PROBLEM TO WORK ON:
All lines from the opening of the data to the line containing "Solvent-accessible surface area" must be returned unchanged, and only those lines.

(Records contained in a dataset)
^^^^^^^^

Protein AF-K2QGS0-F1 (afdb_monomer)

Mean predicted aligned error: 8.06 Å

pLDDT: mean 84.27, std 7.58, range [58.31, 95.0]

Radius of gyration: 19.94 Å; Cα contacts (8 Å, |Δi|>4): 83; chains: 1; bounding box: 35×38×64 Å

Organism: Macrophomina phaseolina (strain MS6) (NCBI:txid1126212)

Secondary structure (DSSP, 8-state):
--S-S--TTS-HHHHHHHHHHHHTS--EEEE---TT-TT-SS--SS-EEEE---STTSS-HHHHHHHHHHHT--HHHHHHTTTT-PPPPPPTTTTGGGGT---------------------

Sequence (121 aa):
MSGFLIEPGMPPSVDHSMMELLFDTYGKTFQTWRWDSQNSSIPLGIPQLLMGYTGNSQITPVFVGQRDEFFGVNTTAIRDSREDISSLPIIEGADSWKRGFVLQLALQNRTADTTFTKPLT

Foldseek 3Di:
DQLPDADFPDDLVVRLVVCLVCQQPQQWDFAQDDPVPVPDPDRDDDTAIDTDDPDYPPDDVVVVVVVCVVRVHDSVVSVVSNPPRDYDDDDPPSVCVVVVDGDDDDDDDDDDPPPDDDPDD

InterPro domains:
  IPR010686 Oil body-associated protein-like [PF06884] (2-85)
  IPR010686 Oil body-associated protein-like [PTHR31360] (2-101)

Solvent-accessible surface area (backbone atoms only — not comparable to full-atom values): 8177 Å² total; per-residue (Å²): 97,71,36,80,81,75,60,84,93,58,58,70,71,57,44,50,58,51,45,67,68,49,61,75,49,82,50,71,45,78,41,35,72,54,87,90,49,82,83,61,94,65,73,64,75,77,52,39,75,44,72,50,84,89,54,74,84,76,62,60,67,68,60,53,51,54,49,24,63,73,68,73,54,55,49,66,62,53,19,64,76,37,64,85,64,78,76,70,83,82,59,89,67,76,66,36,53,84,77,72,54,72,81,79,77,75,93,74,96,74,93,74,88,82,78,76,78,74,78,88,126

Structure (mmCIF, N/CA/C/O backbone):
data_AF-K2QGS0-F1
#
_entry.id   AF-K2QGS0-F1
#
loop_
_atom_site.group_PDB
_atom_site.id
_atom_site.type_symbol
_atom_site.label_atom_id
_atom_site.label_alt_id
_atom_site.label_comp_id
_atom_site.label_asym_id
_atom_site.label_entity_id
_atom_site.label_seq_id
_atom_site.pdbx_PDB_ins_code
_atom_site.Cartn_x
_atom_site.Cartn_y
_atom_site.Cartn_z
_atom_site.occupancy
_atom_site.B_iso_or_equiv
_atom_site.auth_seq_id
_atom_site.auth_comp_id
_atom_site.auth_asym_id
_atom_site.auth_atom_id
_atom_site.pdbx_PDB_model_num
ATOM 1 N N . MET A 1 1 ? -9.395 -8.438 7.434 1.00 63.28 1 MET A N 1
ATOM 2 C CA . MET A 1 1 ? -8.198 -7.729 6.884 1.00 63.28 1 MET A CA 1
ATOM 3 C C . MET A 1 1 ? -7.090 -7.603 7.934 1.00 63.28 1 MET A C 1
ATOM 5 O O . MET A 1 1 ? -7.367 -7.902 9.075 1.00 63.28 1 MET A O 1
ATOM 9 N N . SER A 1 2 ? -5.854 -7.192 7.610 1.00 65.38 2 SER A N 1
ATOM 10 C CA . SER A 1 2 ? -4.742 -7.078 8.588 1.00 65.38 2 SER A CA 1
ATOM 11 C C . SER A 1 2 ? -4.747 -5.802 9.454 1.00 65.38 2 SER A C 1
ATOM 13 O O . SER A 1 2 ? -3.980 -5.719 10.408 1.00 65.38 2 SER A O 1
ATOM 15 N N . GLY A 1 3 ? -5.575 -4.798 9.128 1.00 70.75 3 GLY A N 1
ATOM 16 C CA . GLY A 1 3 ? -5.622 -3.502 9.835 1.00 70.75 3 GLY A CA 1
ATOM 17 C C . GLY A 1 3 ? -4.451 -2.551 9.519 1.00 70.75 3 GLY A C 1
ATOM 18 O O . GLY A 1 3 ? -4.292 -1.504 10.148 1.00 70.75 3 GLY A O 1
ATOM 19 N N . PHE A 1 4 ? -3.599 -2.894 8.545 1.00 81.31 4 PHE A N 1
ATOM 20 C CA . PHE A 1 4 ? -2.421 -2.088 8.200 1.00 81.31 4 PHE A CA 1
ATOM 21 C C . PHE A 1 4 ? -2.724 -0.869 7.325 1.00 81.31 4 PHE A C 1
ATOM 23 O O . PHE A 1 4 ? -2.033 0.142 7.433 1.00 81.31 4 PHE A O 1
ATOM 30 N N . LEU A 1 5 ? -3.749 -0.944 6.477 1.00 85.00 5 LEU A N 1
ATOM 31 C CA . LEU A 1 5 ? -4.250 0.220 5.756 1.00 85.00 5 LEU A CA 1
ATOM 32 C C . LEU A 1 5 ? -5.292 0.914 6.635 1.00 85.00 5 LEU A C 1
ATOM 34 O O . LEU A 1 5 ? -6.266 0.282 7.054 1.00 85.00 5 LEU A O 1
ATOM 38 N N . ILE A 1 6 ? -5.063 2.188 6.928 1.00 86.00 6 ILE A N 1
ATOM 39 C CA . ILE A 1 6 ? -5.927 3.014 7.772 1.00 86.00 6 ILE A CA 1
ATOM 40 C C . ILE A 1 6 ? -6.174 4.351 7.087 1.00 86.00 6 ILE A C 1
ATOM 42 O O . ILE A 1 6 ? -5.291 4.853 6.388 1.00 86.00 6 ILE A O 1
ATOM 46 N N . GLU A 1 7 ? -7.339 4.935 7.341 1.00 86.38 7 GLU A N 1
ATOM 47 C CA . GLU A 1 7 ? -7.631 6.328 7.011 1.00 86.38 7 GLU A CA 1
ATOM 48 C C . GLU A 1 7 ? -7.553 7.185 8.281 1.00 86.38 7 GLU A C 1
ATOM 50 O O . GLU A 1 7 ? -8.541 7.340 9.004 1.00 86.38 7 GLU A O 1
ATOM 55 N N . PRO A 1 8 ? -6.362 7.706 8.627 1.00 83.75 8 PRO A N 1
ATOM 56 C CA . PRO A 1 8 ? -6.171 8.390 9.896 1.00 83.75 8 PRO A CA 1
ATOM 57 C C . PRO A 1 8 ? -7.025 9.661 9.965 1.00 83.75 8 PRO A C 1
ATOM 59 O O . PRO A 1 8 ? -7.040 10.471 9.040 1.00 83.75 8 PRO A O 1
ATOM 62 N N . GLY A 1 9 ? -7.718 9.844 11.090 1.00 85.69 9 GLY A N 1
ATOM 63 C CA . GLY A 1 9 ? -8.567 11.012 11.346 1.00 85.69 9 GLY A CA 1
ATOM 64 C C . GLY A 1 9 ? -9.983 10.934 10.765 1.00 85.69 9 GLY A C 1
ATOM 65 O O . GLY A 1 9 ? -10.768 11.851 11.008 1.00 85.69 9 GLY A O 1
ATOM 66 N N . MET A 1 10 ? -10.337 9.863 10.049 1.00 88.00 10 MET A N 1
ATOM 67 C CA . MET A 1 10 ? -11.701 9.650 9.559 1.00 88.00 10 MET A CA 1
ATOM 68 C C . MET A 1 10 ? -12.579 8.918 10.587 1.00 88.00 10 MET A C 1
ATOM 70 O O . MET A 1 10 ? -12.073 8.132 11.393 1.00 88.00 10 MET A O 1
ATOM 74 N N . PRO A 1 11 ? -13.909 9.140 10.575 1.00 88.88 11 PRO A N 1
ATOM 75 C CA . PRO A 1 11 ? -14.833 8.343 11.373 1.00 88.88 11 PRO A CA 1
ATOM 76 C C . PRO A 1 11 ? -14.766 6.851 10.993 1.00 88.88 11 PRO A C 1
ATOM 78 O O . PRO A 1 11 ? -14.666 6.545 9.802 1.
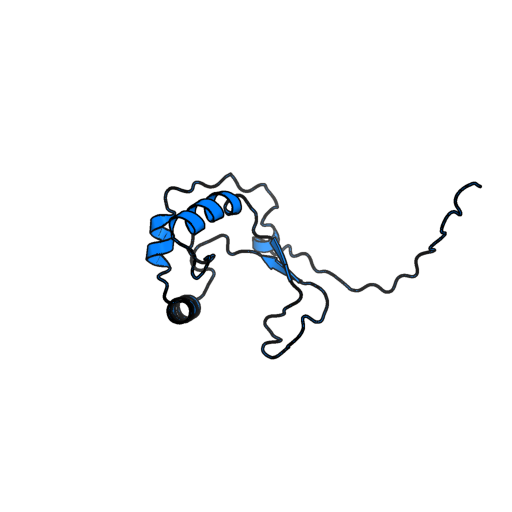00 88.88 11 PRO A O 1
ATOM 81 N N . PRO A 1 12 ? -14.928 5.915 11.950 1.00 85.88 12 PRO A N 1
ATOM 82 C CA . PRO A 1 12 ? -14.848 4.477 11.674 1.00 85.88 12 PRO A CA 1
ATOM 83 C C . PRO A 1 12 ? -15.791 3.978 10.569 1.00 85.88 12 PRO A C 1
ATOM 85 O O . PRO A 1 12 ? -15.433 3.080 9.821 1.00 85.88 12 PRO A O 1
ATOM 88 N N . SER A 1 13 ? -16.979 4.572 10.420 1.00 88.81 13 SER A N 1
ATOM 89 C CA . SER A 1 13 ? -17.932 4.199 9.362 1.00 88.81 13 SER A CA 1
ATOM 90 C C . SER A 1 13 ? -17.457 4.565 7.952 1.00 88.81 13 SER A C 1
ATOM 92 O O . SER A 1 13 ? -17.774 3.861 6.992 1.00 88.81 13 SER A O 1
ATOM 94 N N . VAL A 1 14 ? -16.706 5.664 7.823 1.00 89.56 14 VAL A N 1
ATOM 95 C CA . VAL A 1 14 ? -16.120 6.103 6.550 1.00 89.56 14 VAL A CA 1
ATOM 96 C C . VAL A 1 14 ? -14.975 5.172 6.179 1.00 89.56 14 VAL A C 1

^^^^^^^^

WRITTEN ANSWER:
Protein AF-K2QGS0-F1 (afdb_monomer)

Mean predicted aligned error: 8.06 Å

pLDDT: mean 84.27, std 7.58, range [58.31, 95.0]

Radius of gyration: 19.94 Å; Cα contacts (8 Å, |Δi|>4): 83; chains: 1; bounding box: 35×38×64 Å

Organism: Macrophomina phaseolina (strain MS6) (NCBI:txid1126212)

Secondary structure (DSSP, 8-state):
--S-S--TTS-HHHHHHHHHHHHTS--EEEE---TT-TT-SS--SS-EEEE---STTSS-HHHHHHHHHHHT--HHHHHHTTTT-PPPPPPTTTTGGGGT---------------------

Sequence (121 aa):
MSGFLIEPGMPPSVDHSMMELLFDTYGKTFQTWRWDSQNSSIPLGIPQLLMGYTGNSQITPVFVGQRDEFFGVNTTAIRDSREDISSLPIIEGADSWKRGFVLQLALQNRTADTTFTKPLT

Foldseek 3Di:
DQLPDADFPDDLVVRLVVCLVCQQPQQWDFAQDDPVPVPDPDRDDDTAIDTDDPDYPPDDVVVVVVVCVVRVHDSVVSVVSNPPRDYDDDDPPSVCVVVVDGDDDDDDDDDDPPPDDDPDD

InterPro domains:
  IPR010686 Oil body-associated protein-like [PF06884] (2-85)
  IPR010686 Oil body-associated protein-like [PTHR31360] (2-101)

Solvent-accessible surface area (backbone atoms only — not comparable to full-atom values): 8177 Å² total; per-residue (Å²): 97,71,36,80,81,75,60,84,93,58,58,70,71,57,44,50,58,51,45,67,68,49,61,75,49,82,50,71,45,78,41,35,72,54,87,90,49,82,83,61,94,65,73,64,75,77,52,39,75,44,72,50,84,89,54,74,84,76,62,60,67,68,60,53,51,54,49,24,63,73,68,73,54,55,49,66,62,53,19,64,76,37,64,85,64,78,76,70,83,82,59,89,67,76,66,36,53,84,77,72,54,72,81,79,77,75,93,74,96,74,93,74,88,82,78,76,78,74,78,88,126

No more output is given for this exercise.